DIRECTIONS FOR THIS TASK: Using the material below, repeat exactly the lines from the one with "ATOM 159 C CA" through the one with "ATOM 210 C CA", ends included, without any images.

DATA SHOWN: Begin

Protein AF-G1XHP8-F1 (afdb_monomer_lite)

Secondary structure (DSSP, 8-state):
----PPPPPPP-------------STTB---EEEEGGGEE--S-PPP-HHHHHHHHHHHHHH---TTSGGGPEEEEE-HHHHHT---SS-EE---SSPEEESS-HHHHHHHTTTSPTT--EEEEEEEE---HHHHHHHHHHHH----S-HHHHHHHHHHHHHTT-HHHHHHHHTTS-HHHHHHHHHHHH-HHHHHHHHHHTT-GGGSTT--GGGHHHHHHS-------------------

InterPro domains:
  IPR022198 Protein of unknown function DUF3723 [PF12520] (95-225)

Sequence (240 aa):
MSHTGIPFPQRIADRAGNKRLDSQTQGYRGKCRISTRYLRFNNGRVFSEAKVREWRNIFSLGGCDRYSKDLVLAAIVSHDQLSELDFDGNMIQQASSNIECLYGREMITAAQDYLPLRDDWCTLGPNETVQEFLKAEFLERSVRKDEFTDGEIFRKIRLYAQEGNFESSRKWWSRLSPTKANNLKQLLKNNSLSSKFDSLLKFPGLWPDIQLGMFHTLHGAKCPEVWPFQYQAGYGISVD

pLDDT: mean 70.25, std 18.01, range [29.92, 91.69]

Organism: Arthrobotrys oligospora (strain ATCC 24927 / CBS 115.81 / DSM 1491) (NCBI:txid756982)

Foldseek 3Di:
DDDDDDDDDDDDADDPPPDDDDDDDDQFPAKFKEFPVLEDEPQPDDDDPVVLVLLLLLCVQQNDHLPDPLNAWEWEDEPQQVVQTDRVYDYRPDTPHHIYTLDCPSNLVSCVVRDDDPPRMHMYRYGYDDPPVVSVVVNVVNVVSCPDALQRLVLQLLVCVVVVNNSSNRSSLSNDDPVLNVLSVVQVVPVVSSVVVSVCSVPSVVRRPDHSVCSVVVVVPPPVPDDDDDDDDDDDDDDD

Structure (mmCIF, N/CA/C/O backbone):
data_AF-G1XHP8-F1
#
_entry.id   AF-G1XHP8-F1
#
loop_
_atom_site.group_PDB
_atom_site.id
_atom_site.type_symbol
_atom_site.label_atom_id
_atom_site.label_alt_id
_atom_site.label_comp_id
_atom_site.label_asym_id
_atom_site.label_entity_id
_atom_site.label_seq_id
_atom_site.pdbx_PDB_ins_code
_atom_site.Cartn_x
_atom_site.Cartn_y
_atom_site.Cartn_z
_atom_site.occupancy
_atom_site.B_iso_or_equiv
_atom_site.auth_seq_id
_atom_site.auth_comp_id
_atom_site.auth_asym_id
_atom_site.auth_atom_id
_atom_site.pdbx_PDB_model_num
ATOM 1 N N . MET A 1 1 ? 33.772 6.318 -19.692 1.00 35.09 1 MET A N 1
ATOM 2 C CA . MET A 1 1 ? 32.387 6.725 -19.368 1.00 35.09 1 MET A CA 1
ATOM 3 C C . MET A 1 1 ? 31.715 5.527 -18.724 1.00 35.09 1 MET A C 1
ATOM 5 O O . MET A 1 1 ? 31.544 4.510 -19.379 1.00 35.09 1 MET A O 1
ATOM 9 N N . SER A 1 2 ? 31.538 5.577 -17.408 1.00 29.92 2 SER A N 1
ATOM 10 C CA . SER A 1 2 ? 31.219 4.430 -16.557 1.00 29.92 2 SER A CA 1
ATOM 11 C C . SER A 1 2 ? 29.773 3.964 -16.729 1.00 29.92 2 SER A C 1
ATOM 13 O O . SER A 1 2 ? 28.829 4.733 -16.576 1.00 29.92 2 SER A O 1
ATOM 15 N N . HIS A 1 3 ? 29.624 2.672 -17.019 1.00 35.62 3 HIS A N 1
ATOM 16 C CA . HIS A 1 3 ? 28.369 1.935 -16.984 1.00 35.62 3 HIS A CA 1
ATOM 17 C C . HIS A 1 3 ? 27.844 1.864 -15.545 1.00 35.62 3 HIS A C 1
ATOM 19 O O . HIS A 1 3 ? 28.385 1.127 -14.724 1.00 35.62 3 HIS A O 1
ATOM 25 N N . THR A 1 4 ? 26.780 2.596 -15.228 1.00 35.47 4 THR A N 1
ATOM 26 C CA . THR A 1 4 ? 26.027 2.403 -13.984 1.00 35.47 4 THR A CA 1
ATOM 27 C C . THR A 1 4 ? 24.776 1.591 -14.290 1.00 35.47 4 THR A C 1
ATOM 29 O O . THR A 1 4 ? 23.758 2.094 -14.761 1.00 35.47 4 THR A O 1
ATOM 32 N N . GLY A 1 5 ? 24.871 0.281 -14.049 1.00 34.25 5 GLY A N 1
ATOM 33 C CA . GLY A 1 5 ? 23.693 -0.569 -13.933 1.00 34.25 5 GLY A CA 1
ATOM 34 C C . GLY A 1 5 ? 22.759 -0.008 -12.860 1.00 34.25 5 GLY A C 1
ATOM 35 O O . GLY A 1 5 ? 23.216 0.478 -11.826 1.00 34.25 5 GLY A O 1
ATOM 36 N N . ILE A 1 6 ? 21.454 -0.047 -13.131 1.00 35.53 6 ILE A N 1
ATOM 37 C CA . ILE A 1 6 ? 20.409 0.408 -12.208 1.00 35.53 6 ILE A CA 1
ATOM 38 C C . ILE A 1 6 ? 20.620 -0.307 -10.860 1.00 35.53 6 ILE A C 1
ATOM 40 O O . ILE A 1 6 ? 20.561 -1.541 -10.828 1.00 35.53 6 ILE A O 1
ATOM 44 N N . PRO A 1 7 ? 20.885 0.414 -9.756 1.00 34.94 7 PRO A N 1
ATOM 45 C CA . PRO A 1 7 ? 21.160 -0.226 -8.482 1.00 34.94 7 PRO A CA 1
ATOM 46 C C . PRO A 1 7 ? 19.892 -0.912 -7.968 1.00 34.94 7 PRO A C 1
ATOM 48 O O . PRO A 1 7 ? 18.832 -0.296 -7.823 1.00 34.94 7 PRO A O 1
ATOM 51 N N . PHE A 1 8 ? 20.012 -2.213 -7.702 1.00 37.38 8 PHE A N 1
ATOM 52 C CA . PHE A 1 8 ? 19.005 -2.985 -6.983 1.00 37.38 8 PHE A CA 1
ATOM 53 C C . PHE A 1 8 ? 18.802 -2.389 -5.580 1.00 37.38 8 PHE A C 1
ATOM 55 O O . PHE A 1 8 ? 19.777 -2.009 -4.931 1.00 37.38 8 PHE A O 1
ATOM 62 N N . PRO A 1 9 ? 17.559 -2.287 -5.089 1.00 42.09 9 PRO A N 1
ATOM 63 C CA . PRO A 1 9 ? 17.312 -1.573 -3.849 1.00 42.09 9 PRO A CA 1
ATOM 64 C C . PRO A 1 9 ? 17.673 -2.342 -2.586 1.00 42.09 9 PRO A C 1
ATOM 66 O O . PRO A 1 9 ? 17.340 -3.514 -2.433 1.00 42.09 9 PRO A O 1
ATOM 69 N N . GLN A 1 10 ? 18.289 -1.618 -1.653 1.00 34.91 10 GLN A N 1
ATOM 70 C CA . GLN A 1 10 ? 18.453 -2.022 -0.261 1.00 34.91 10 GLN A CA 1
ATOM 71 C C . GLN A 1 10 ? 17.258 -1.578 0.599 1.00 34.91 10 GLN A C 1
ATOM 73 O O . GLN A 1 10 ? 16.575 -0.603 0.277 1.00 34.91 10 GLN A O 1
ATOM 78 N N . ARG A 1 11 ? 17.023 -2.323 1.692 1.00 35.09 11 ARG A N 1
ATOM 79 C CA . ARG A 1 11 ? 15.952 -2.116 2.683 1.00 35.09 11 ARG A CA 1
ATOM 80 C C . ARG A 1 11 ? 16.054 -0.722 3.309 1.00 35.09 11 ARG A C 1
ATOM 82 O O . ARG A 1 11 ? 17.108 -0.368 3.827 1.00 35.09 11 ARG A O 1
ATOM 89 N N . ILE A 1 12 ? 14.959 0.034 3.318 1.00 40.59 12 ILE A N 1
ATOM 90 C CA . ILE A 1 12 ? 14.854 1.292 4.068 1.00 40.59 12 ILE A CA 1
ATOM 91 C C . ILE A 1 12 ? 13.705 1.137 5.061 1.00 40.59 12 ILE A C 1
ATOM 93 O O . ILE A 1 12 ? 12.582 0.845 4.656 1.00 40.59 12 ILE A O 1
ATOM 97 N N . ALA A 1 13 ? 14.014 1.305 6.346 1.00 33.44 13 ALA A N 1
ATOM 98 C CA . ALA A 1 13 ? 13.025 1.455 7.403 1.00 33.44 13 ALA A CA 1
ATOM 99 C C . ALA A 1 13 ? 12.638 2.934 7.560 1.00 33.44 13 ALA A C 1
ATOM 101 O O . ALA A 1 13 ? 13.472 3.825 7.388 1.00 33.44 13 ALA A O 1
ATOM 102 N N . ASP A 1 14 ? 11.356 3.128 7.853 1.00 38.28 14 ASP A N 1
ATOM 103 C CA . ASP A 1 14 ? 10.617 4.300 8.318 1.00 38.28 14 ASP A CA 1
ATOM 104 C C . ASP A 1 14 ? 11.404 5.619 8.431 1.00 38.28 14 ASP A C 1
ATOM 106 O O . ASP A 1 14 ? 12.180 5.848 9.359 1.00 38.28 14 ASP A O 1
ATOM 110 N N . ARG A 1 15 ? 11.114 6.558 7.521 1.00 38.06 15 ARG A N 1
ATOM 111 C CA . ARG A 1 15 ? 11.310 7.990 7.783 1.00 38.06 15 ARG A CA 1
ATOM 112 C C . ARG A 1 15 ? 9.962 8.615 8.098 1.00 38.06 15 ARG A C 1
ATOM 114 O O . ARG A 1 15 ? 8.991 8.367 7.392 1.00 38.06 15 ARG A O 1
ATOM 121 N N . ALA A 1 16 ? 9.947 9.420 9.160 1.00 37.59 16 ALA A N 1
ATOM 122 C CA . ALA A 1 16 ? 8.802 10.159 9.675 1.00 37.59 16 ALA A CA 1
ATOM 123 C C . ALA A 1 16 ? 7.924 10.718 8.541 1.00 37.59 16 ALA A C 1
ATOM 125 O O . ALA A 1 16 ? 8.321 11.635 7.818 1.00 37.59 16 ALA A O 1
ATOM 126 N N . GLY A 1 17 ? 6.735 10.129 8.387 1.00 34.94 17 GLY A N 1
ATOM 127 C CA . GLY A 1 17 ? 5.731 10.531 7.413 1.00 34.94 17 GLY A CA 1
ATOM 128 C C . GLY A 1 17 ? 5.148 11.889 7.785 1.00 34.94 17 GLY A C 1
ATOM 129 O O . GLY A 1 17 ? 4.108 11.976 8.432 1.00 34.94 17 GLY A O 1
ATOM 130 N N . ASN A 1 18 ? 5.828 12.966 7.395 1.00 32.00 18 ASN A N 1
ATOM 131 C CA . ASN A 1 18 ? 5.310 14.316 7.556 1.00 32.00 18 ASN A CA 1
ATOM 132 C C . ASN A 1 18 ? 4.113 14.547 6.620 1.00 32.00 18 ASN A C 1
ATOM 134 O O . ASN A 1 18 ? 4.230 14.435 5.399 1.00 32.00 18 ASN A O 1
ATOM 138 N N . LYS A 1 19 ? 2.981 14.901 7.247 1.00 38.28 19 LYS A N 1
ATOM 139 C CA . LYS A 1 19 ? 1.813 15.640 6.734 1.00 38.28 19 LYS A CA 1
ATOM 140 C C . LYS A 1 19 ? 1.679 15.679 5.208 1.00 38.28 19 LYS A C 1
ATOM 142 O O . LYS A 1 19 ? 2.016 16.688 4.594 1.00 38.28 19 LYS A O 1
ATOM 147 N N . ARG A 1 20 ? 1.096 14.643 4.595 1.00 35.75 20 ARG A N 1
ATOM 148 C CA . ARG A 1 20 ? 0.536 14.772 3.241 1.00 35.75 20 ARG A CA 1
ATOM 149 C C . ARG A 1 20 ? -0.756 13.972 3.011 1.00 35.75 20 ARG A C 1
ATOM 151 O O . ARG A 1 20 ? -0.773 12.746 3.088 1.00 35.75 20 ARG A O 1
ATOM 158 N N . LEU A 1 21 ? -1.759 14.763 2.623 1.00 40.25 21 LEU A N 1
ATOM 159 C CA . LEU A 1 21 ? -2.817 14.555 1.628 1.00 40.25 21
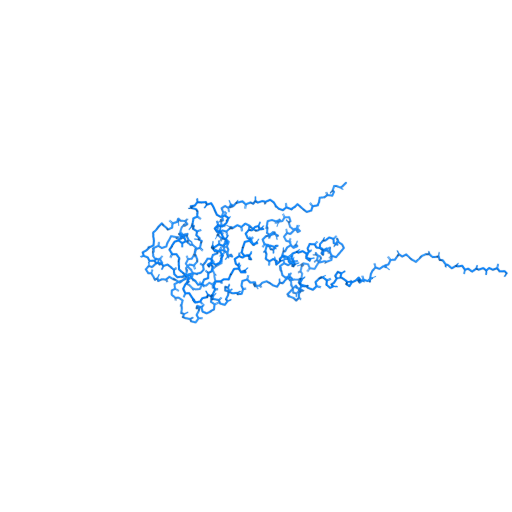 LEU A CA 1
ATOM 160 C C . LEU A 1 21 ? -4.255 14.159 2.033 1.00 40.25 21 LEU A C 1
ATOM 162 O O . LEU A 1 21 ? -4.504 13.152 2.695 1.00 40.25 21 LEU A O 1
ATOM 166 N N . ASP A 1 22 ? -5.121 14.998 1.446 1.00 39.06 22 ASP A N 1
ATOM 167 C CA . ASP A 1 22 ? -6.437 14.841 0.819 1.00 39.06 22 ASP A CA 1
ATOM 168 C C . ASP A 1 22 ? -7.721 14.821 1.657 1.00 39.06 22 ASP A C 1
ATOM 170 O O . ASP A 1 22 ? -8.231 13.802 2.110 1.00 39.06 22 ASP A O 1
ATOM 174 N N . SER A 1 23 ? -8.284 16.028 1.748 1.00 41.09 23 SER A N 1
ATOM 175 C CA . SER A 1 23 ? -9.641 16.399 2.125 1.00 41.09 23 SER A CA 1
ATOM 176 C C . SER A 1 23 ? -10.581 16.312 0.914 1.00 41.09 23 SER A C 1
ATOM 178 O O . SER A 1 23 ? -10.707 17.286 0.172 1.00 41.09 23 SER A O 1
ATOM 180 N N . GLN A 1 24 ? -11.235 15.170 0.687 1.00 43.41 24 GLN A N 1
ATOM 181 C CA . GLN A 1 24 ? -12.361 15.097 -0.267 1.00 43.41 24 GLN A CA 1
ATOM 182 C C . GLN A 1 24 ? -13.578 14.300 0.228 1.00 43.41 24 GLN A C 1
ATOM 184 O O . GLN A 1 24 ? -14.598 14.276 -0.455 1.00 43.41 24 GLN A O 1
ATOM 189 N N . THR A 1 25 ? -13.536 13.712 1.425 1.00 47.50 25 THR A N 1
ATOM 190 C CA . THR A 1 25 ? -14.669 12.956 1.982 1.00 47.50 25 THR A CA 1
ATOM 191 C C . THR A 1 25 ? -15.315 13.713 3.137 1.00 47.50 25 THR A C 1
ATOM 193 O O . THR A 1 25 ? -14.674 14.002 4.148 1.00 47.50 25 THR A O 1
ATOM 196 N N . GLN A 1 26 ? -16.602 14.030 2.996 1.00 45.69 26 GLN A N 1
ATOM 197 C CA . GLN A 1 26 ? -17.422 14.574 4.076 1.00 45.69 26 GLN A CA 1
ATOM 198 C C . GLN A 1 26 ? -17.461 13.556 5.234 1.00 45.69 26 GLN A C 1
ATOM 200 O O . GLN A 1 26 ? -17.794 12.396 5.014 1.00 45.69 26 GLN A O 1
ATOM 205 N N . GLY A 1 27 ? -17.069 13.973 6.444 1.00 56.28 27 GLY A N 1
ATOM 206 C CA . GLY A 1 27 ? -16.978 13.098 7.627 1.00 56.28 27
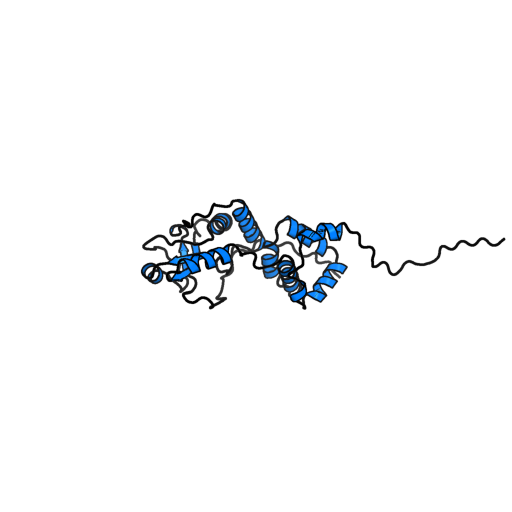 GLY A CA 1
ATOM 207 C C . GLY A 1 27 ? -15.578 12.553 7.949 1.00 56.28 27 GLY A C 1
ATOM 208 O O . GLY A 1 27 ? -15.402 11.937 8.999 1.00 56.28 27 GLY A O 1
ATOM 209 N N . TYR A 1 28 ? -14.571 12.814 7.109 1.00 63.72 28 TYR A N 1
ATOM 210 C CA . TYR A 1 28 ? -13.183 12.462 7.412 1.00 63.72 28 TYR A CA 1
ATOM 211 C C . TYR A 1 28 ? -12.579 13.436 8.435 1.00 63.72 28 TYR A C 1
ATOM 213 O O . TYR A 1 28 ? -12.455 14.633 8.169 1.00 63.72 28 TYR A O 1
ATOM 221 N N . ARG A 1 29 ? -12.182 12.922 9.606 1.00 64.56 29 ARG A N 1
ATOM 222 C CA . ARG A 1 29 ? -11.625 13.727 10.715 1.00 64.56 29 ARG A CA 1
ATOM 223 C C . ARG A 1 29 ? -10.098 13.790 10.746 1.00 64.56 29 ARG A C 1
ATOM 225 O O . ARG A 1 29 ? -9.539 14.584 11.493 1.00 64.56 29 ARG A O 1
ATOM 232 N N . GLY A 1 30 ? -9.423 12.993 9.920 1.00 71.00 30 GLY A N 1
ATOM 233 C CA . GLY A 1 30 ? -7.965 12.909 9.885 1.00 71.00 30 GLY A CA 1
ATOM 234 C C . GLY A 1 30 ? -7.466 11.486 10.098 1.00 71.00 30 GLY A C 1
ATOM 235 O O . GLY A 1 30 ? -8.184 10.521 9.845 1.00 71.00 30 GLY A O 1
ATOM 236 N N . LYS A 1 31 ? -6.212 11.360 10.537 1.00 78.81 31 LYS A N 1
ATOM 237 C CA . LYS A 1 31 ? -5.545 10.076 10.773 1.00 78.81 31 LYS A CA 1
ATOM 238 C C . LYS A 1 31 ? -5.202 9.936 12.252 1.00 78.81 31 LYS A C 1
ATOM 240 O O . LYS A 1 31 ? -4.609 10.856 12.802 1.00 78.81 31 LYS A O 1
ATOM 245 N N . CYS A 1 32 ? -5.495 8.793 12.861 1.00 80.88 32 CYS A N 1
ATOM 246 C CA . CYS A 1 32 ? -5.086 8.489 14.236 1.00 80.88 32 CYS A CA 1
ATOM 247 C C . CYS A 1 32 ? -4.262 7.197 14.305 1.00 80.88 32 CYS A C 1
ATOM 249 O O . CYS A 1 32 ? -4.297 6.363 13.392 1.00 80.88 32 CYS A O 1
ATOM 251 N N . ARG A 1 33 ? -3.482 7.042 15.379 1.00 86.00 33 ARG A N 1
ATOM 252 C CA . ARG A 1 33 ? -2.693 5.832 15.648 1.00 86.00 33 ARG A CA 1
ATOM 253 C C . ARG A 1 33 ? -3.411 4.992 16.689 1.00 86.00 33 ARG A C 1
ATOM 255 O O . ARG A 1 33 ? -3.658 5.463 17.797 1.00 86.00 33 ARG A O 1
ATOM 262 N N . ILE A 1 34 ? -3.669 3.733 16.367 1.00 85.06 34 ILE A N 1
ATOM 263 C CA . ILE A 1 34 ? -4.301 2.800 17.300 1.00 85.06 34 ILE A CA 1
ATOM 264 C C . ILE A 1 34 ? -3.567 1.469 17.318 1.00 85.06 34 ILE A C 1
ATOM 266 O O . ILE A 1 34 ? -3.048 1.025 16.291 1.00 85.06 34 ILE A O 1
ATOM 270 N N . SER A 1 35 ? -3.567 0.805 18.472 1.00 86.31 35 SER A N 1
ATOM 271 C CA . SER A 1 35 ? -3.122 -0.583 18.543 1.00 86.31 35 SER A CA 1
ATOM 272 C C . SER A 1 35 ? -4.072 -1.507 17.774 1.00 86.31 35 SER A C 1
ATOM 274 O O . SER A 1 35 ? -5.296 -1.448 17.912 1.00 86.31 35 SER A O 1
ATOM 276 N N . THR A 1 36 ? -3.485 -2.421 17.006 1.00 85.81 36 THR A N 1
ATOM 277 C CA . THR A 1 36 ? -4.177 -3.441 16.206 1.00 85.81 36 THR A CA 1
ATOM 278 C C . THR A 1 36 ? -5.080 -4.352 17.043 1.00 85.81 36 THR A C 1
ATOM 280 O O . THR A 1 36 ? -6.039 -4.910 16.511 1.00 85.81 36 THR A O 1
ATOM 283 N N . ARG A 1 37 ? -4.853 -4.447 18.363 1.00 87.00 37 ARG A N 1
ATOM 284 C CA . ARG A 1 37 ? -5.683 -5.227 19.301 1.00 87.00 37 ARG A CA 1
ATOM 285 C C . ARG A 1 37 ? -7.143 -4.763 19.368 1.00 87.00 37 ARG A C 1
ATOM 287 O O . ARG A 1 37 ? -8.032 -5.587 19.604 1.00 87.00 37 ARG A O 1
ATOM 294 N N . TYR A 1 38 ? -7.377 -3.467 19.147 1.00 87.69 38 TYR A N 1
ATOM 295 C CA . TYR A 1 38 ? -8.698 -2.837 19.215 1.00 87.69 38 TYR A CA 1
ATOM 296 C C . TYR A 1 38 ? -9.468 -2.927 17.895 1.00 87.69 38 TYR A C 1
ATOM 298 O O . TYR A 1 38 ? -10.616 -2.503 17.826 1.00 87.69 38 TYR A O 1
ATOM 306 N N . LEU A 1 39 ? -8.865 -3.478 16.840 1.00 88.31 39 LEU A N 1
ATOM 307 C CA . LEU A 1 39 ? -9.502 -3.583 15.533 1.00 88.31 39 LEU A CA 1
ATOM 308 C C . LEU A 1 39 ? -10.309 -4.873 15.409 1.00 88.31 39 LEU A C 1
ATOM 310 O O . LEU A 1 39 ? -9.909 -5.942 15.888 1.00 88.31 39 LEU A O 1
ATOM 314 N N . ARG A 1 40 ? -11.436 -4.791 14.707 1.00 89.56 40 ARG A N 1
ATOM 315 C CA . ARG A 1 40 ? -12.266 -5.942 14.336 1.00 89.56 40 ARG A CA 1
ATOM 316 C C . ARG A 1 40 ? -12.617 -5.881 12.859 1.00 89.56 40 ARG A C 1
ATOM 318 O O . ARG A 1 40 ? -12.862 -4.814 12.313 1.00 89.56 40 ARG A O 1
ATOM 325 N N . PHE A 1 41 ? -12.646 -7.044 12.218 1.00 87.19 41 PHE A N 1
ATOM 326 C CA . PHE A 1 41 ? -12.898 -7.190 10.785 1.00 87.19 41 PHE A CA 1
ATOM 327 C C . PHE A 1 41 ? -14.066 -8.157 10.586 1.00 87.19 41 PHE A C 1
ATOM 329 O O . PHE A 1 41 ? -13.854 -9.334 10.294 1.00 87.19 41 PHE A O 1
ATOM 336 N N . ASN A 1 42 ? -15.290 -7.662 10.785 1.00 78.81 42 ASN A N 1
ATOM 337 C CA . ASN A 1 42 ? -16.506 -8.486 10.838 1.00 78.81 42 ASN A CA 1
ATOM 338 C C . ASN A 1 42 ? -17.411 -8.330 9.603 1.00 78.81 42 ASN A C 1
ATOM 340 O O . ASN A 1 42 ? -18.535 -8.814 9.581 1.00 78.81 42 ASN A O 1
ATOM 344 N N . ASN A 1 43 ? -16.895 -7.726 8.535 1.00 72.94 43 ASN A N 1
ATOM 345 C CA . ASN A 1 43 ? -17.610 -7.422 7.290 1.00 72.94 43 ASN A CA 1
ATOM 346 C C . ASN A 1 43 ? -17.961 -8.644 6.403 1.00 72.94 43 ASN A C 1
ATOM 348 O O . ASN A 1 43 ? -18.209 -8.478 5.210 1.00 72.94 43 ASN A O 1
ATOM 352 N N . GLY A 1 44 ? -17.885 -9.873 6.924 1.00 72.69 44 GLY A N 1
ATOM 353 C CA . GLY A 1 44 ? -18.167 -11.106 6.175 1.00 72.69 44 GLY A CA 1
ATOM 354 C C . GLY A 1 44 ? -17.177 -11.449 5.051 1.00 72.69 44 GLY A C 1
ATOM 355 O O . GLY A 1 44 ? -17.376 -12.436 4.344 1.00 72.69 44 GLY A O 1
ATOM 356 N N . ARG A 1 45 ? -16.092 -10.682 4.855 1.00 75.56 45 ARG A N 1
ATOM 357 C CA . ARG A 1 45 ? -15.125 -10.960 3.783 1.00 75.56 45 ARG A CA 1
ATOM 358 C C . ARG A 1 45 ? -14.251 -12.158 4.126 1.00 75.56 45 ARG A C 1
ATOM 360 O O . ARG A 1 45 ? -13.593 -12.197 5.170 1.00 75.56 45 ARG A O 1
ATOM 367 N N . VAL A 1 46 ? -14.162 -13.087 3.178 1.00 82.62 46 VAL A N 1
ATOM 368 C CA . VAL A 1 46 ? -13.250 -14.232 3.253 1.00 82.62 46 VAL A CA 1
ATOM 369 C C . VAL A 1 46 ? -11.806 -13.737 3.266 1.00 82.62 46 VAL A C 1
ATOM 371 O O . VAL A 1 46 ? -11.417 -12.876 2.473 1.00 82.62 46 VAL A O 1
ATOM 374 N N . PHE A 1 47 ? -11.022 -14.267 4.200 1.00 85.50 47 PHE A N 1
ATOM 375 C CA . PHE A 1 47 ? -9.597 -13.984 4.289 1.00 85.50 47 PHE A CA 1
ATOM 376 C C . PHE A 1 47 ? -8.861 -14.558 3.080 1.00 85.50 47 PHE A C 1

DATA SHOWN: End

TASK OUTPUT:
ATOM 159 C CA . LEU A 1 21 ? -2.817 14.555 1.628 1.00 40.25 21
 LEU A CA 1
ATOM 160 C C . LEU A 1 21 ? -4.255 14.159 2.033 1.00 40.25 21 LEU A C 1
ATOM 162 O O . LEU A 1 21 ? -4.504 13.152 2.695 1.00 40.25 21 LEU A O 1
ATOM 166 N N . ASP A 1 22 ? -5.121 14.998 1.446 1.00 39.06 22 ASP A N 1
ATOM 167 C CA . ASP A 1 22 ? -6.437 14.841 0.819 1.00 39.06 22 ASP A CA 1
ATOM 168 C C . ASP A 1 22 ? -7.721 14.821 1.657 1.00 39.06 22 ASP A C 1
ATOM 170 O O . ASP A 1 22 ? -8.231 13.802 2.110 1.00 39.06 22 ASP A O 1
ATOM 174 N N . SER A 1 23 ? -8.284 16.028 1.748 1.00 41.09 23 SER A N 1
ATOM 175 C CA . SER A 1 23 ? -9.641 16.399 2.125 1.00 41.09 23 SER A CA 1
ATOM 176 C C . SER A 1 23 ? -10.581 16.312 0.914 1.00 41.09 23 SER A C 1
ATOM 178 O O . SER A 1 23 ? -10.707 17.286 0.172 1.00 41.09 23 SER A O 1
ATOM 180 N N . GLN A 1 24 ? -11.235 15.170 0.687 1.00 43.41 24 GLN A N 1
ATOM 181 C CA . GLN A 1 24 ? -12.361 15.097 -0.267 1.00 43.41 24 GLN A CA 1
ATOM 182 C C . GLN A 1 24 ? -13.578 14.300 0.228 1.00 43.41 24 GLN A C 1
ATOM 184 O O . GLN A 1 24 ? -14.598 14.276 -0.455 1.00 43.41 24 GLN A O 1
ATOM 189 N N . THR A 1 25 ? -13.536 13.712 1.425 1.00 47.50 25 THR A N 1
ATOM 190 C CA . THR A 1 25 ? -14.669 12.956 1.982 1.00 47.50 25 THR A CA 1
ATOM 191 C C . THR A 1 25 ? -15.315 13.713 3.137 1.00 47.50 25 THR A C 1
ATOM 193 O O . THR A 1 25 ? -14.674 14.002 4.148 1.00 47.50 25 THR A O 1
ATOM 196 N N . GLN A 1 26 ? -16.602 14.030 2.996 1.00 45.69 26 GLN A N 1
ATOM 197 C CA . GLN A 1 26 ? -17.422 14.574 4.076 1.00 45.69 26 GLN A CA 1
ATOM 198 C C . GLN A 1 26 ? -17.461 13.556 5.234 1.00 45.69 26 GLN A C 1
ATOM 200 O O . GLN A 1 26 ? -17.794 12.396 5.014 1.00 45.69 26 GLN A O 1
ATOM 205 N N . GLY A 1 27 ? -17.069 13.973 6.444 1.00 56.28 27 GLY A N 1
ATOM 206 C CA . GLY A 1 27 ? -16.978 13.098 7.627 1.00 56.28 27
 GLY A CA 1
ATOM 207 C C . GLY A 1 27 ? -15.578 12.553 7.949 1.00 56.28 27 GLY A C 1
ATOM 208 O O . GLY A 1 27 ? -15.402 11.937 8.999 1.00 56.28 27 GLY A O 1
ATOM 209 N N . TYR A 1 28 ? -14.571 12.814 7.109 1.00 63.72 28 TYR A N 1
ATOM 210 C CA . TYR A 1 28 ? -13.183 12.462 7.412 1.00 63.72 28 TYR A CA 1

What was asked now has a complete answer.